**Information provided**:

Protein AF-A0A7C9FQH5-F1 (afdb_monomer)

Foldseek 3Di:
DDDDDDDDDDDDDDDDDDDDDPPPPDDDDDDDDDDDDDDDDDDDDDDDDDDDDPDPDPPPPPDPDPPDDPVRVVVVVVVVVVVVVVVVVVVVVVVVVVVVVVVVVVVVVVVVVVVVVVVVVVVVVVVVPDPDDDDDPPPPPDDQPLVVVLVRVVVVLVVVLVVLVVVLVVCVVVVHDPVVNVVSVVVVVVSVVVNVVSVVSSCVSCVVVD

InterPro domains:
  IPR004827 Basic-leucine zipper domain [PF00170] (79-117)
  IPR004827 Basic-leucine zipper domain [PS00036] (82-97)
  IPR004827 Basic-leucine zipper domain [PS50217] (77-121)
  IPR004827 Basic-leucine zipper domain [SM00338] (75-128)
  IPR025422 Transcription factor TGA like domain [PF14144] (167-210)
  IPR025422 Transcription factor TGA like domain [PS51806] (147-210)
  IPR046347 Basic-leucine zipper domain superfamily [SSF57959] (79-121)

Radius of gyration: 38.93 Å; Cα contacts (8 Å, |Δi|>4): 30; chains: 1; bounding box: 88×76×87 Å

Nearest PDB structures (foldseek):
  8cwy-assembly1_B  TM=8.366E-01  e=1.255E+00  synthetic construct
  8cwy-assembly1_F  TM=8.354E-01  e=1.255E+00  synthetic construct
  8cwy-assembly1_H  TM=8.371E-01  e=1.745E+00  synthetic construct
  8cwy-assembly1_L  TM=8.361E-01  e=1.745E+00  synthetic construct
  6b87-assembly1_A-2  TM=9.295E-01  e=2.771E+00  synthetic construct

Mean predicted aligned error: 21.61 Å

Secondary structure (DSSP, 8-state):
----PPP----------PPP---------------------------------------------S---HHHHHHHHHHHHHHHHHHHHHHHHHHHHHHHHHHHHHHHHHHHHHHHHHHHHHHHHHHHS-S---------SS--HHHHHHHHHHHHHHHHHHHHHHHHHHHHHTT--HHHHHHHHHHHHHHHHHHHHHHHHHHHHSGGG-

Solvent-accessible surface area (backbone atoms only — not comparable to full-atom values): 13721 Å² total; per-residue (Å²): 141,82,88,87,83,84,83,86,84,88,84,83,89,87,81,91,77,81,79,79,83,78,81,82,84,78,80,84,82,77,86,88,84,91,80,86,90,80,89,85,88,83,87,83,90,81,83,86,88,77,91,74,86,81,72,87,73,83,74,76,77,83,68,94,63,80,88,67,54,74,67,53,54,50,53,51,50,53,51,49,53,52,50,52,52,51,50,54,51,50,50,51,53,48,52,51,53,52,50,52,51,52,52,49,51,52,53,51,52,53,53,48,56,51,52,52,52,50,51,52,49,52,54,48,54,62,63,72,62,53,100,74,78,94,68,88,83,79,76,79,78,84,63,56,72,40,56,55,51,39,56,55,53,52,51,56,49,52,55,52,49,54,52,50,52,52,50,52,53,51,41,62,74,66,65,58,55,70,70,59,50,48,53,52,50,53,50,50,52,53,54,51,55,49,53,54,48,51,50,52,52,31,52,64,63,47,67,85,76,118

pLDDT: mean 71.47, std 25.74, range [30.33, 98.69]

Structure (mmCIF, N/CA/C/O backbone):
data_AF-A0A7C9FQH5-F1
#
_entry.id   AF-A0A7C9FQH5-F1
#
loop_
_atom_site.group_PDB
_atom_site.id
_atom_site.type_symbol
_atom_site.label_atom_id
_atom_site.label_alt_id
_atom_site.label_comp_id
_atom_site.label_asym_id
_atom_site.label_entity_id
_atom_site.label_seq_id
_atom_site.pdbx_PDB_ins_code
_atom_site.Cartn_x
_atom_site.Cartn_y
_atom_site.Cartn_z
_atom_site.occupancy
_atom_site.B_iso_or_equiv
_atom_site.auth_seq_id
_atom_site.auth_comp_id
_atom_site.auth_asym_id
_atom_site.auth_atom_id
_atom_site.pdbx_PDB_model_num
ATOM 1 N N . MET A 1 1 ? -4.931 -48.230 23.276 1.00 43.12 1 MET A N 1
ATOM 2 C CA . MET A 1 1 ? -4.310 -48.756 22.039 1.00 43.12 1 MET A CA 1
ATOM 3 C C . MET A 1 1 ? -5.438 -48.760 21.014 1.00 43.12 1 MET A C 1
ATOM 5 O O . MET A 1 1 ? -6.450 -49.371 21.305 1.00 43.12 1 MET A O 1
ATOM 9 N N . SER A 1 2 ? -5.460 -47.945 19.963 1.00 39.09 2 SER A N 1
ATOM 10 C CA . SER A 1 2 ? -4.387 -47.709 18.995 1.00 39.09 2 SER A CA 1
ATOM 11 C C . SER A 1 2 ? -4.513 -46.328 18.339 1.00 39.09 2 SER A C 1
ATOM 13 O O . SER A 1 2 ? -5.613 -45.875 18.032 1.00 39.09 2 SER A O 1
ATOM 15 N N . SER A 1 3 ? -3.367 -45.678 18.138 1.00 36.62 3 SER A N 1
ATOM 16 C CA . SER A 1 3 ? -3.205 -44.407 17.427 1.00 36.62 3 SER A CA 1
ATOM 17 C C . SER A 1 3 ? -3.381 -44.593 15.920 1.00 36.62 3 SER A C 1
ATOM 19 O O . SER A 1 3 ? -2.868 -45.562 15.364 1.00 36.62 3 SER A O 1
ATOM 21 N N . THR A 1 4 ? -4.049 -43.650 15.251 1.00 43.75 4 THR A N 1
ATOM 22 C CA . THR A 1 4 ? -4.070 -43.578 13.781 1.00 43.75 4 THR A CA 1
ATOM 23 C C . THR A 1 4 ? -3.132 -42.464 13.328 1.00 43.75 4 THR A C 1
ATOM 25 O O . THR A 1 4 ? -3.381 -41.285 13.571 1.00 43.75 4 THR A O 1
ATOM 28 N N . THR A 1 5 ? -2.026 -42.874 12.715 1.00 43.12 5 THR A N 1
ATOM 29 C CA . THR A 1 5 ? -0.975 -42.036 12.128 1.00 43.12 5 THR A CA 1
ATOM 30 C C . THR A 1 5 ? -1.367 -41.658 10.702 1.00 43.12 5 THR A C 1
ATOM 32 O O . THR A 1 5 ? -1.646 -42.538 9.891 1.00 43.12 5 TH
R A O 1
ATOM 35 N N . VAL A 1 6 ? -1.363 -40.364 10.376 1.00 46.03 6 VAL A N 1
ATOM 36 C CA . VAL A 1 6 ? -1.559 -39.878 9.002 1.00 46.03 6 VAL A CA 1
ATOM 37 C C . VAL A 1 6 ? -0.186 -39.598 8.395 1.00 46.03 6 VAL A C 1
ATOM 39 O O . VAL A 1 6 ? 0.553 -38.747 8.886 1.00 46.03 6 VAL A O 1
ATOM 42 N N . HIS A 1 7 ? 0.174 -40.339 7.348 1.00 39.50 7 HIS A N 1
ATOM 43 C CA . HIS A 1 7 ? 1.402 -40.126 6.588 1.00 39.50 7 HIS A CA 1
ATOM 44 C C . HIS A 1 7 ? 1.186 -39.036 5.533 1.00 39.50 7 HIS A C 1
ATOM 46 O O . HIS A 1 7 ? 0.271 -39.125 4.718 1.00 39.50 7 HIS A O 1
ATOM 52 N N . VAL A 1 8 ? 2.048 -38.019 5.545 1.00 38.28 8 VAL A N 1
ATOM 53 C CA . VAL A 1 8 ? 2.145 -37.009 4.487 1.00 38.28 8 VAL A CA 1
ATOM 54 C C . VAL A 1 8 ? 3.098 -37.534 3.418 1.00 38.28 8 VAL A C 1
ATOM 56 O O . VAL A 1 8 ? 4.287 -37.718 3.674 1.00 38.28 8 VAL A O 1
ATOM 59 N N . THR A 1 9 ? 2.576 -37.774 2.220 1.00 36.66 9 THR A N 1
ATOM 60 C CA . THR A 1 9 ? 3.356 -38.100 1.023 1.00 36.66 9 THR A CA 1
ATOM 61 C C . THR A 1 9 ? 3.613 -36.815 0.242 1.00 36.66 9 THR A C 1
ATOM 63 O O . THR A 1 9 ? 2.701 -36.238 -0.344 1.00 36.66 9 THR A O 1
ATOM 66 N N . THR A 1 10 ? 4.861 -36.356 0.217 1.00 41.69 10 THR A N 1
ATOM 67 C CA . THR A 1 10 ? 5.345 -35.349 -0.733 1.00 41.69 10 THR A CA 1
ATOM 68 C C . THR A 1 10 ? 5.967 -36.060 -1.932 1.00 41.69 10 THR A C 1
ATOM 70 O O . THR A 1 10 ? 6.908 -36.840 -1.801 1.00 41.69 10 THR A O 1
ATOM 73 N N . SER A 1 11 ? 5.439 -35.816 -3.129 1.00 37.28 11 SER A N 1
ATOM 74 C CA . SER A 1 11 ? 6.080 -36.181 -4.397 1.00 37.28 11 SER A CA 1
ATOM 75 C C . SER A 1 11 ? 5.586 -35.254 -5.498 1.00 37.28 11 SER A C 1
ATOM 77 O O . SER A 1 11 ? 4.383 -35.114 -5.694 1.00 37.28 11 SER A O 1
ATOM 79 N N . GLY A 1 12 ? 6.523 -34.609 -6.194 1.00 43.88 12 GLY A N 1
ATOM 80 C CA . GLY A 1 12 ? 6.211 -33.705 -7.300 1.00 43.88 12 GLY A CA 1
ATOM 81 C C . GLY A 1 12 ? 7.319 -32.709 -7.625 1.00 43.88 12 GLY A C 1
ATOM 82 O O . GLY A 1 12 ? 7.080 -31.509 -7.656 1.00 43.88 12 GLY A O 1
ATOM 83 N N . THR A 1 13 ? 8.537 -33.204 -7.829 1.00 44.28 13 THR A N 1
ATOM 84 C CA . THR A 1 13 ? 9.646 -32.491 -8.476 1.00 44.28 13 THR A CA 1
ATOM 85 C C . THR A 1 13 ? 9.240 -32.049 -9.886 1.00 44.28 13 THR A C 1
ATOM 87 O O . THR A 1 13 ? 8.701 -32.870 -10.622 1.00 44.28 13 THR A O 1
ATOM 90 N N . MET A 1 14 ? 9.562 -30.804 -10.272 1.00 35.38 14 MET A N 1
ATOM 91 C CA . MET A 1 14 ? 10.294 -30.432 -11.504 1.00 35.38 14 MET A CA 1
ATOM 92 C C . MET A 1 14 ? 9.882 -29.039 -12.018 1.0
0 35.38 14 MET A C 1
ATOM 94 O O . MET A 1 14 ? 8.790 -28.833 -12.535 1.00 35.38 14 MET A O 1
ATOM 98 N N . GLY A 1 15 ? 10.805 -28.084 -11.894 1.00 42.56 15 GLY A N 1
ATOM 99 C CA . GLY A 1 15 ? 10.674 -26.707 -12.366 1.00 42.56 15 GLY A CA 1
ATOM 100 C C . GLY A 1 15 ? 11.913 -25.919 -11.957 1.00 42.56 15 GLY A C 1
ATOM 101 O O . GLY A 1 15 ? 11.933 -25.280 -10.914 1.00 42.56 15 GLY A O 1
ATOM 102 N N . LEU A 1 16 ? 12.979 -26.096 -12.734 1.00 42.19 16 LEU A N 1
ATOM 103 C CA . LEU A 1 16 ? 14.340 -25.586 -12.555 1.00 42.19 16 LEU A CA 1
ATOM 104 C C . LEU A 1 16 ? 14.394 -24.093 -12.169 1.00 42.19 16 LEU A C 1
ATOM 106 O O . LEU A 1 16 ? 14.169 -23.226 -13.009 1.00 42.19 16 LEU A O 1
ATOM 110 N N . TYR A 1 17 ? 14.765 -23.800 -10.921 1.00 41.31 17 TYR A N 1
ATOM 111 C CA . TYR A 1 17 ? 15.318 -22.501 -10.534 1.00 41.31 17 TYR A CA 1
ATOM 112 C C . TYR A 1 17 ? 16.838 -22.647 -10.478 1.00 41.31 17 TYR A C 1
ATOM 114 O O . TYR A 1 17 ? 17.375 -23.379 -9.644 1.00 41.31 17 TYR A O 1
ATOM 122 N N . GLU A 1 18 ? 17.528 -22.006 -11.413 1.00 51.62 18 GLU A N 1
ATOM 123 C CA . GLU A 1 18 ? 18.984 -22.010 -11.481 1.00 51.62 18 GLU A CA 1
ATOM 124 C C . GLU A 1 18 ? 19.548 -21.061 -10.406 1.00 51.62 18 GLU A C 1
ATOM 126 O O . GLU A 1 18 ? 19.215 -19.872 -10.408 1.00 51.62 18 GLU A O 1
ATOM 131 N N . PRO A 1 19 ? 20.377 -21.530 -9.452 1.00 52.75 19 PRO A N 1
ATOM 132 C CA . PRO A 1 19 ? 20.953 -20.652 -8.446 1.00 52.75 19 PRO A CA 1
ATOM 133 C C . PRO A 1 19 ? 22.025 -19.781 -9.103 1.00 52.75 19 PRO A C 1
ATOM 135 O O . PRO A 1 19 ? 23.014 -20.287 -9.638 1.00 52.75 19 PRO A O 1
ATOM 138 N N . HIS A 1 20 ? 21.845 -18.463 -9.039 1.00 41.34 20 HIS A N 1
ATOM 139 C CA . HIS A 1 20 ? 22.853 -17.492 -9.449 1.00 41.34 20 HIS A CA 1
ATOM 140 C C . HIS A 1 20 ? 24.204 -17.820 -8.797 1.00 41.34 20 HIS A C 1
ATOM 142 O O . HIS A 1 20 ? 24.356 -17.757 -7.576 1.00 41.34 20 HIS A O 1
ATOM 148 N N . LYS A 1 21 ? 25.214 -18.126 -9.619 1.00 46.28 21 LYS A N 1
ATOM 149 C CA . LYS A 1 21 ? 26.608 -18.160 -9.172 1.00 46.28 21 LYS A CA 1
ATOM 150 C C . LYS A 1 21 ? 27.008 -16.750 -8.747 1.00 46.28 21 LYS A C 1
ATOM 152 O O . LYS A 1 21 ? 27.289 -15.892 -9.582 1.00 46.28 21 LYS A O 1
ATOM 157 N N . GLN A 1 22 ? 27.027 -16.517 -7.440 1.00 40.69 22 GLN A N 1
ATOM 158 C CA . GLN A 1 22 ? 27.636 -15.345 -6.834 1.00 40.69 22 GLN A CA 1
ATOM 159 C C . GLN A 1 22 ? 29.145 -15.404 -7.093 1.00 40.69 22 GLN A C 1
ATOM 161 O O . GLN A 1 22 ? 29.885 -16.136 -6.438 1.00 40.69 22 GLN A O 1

**What needs to be done**:
Show the lines of the data that hold the word "like".

**Solution to the exercise**:
  IPR025422 Transcription factor TGA like domain [PF14144] (167-210)
  IPR025422 Transcription factor TGA like domain [PS51806] (147-210)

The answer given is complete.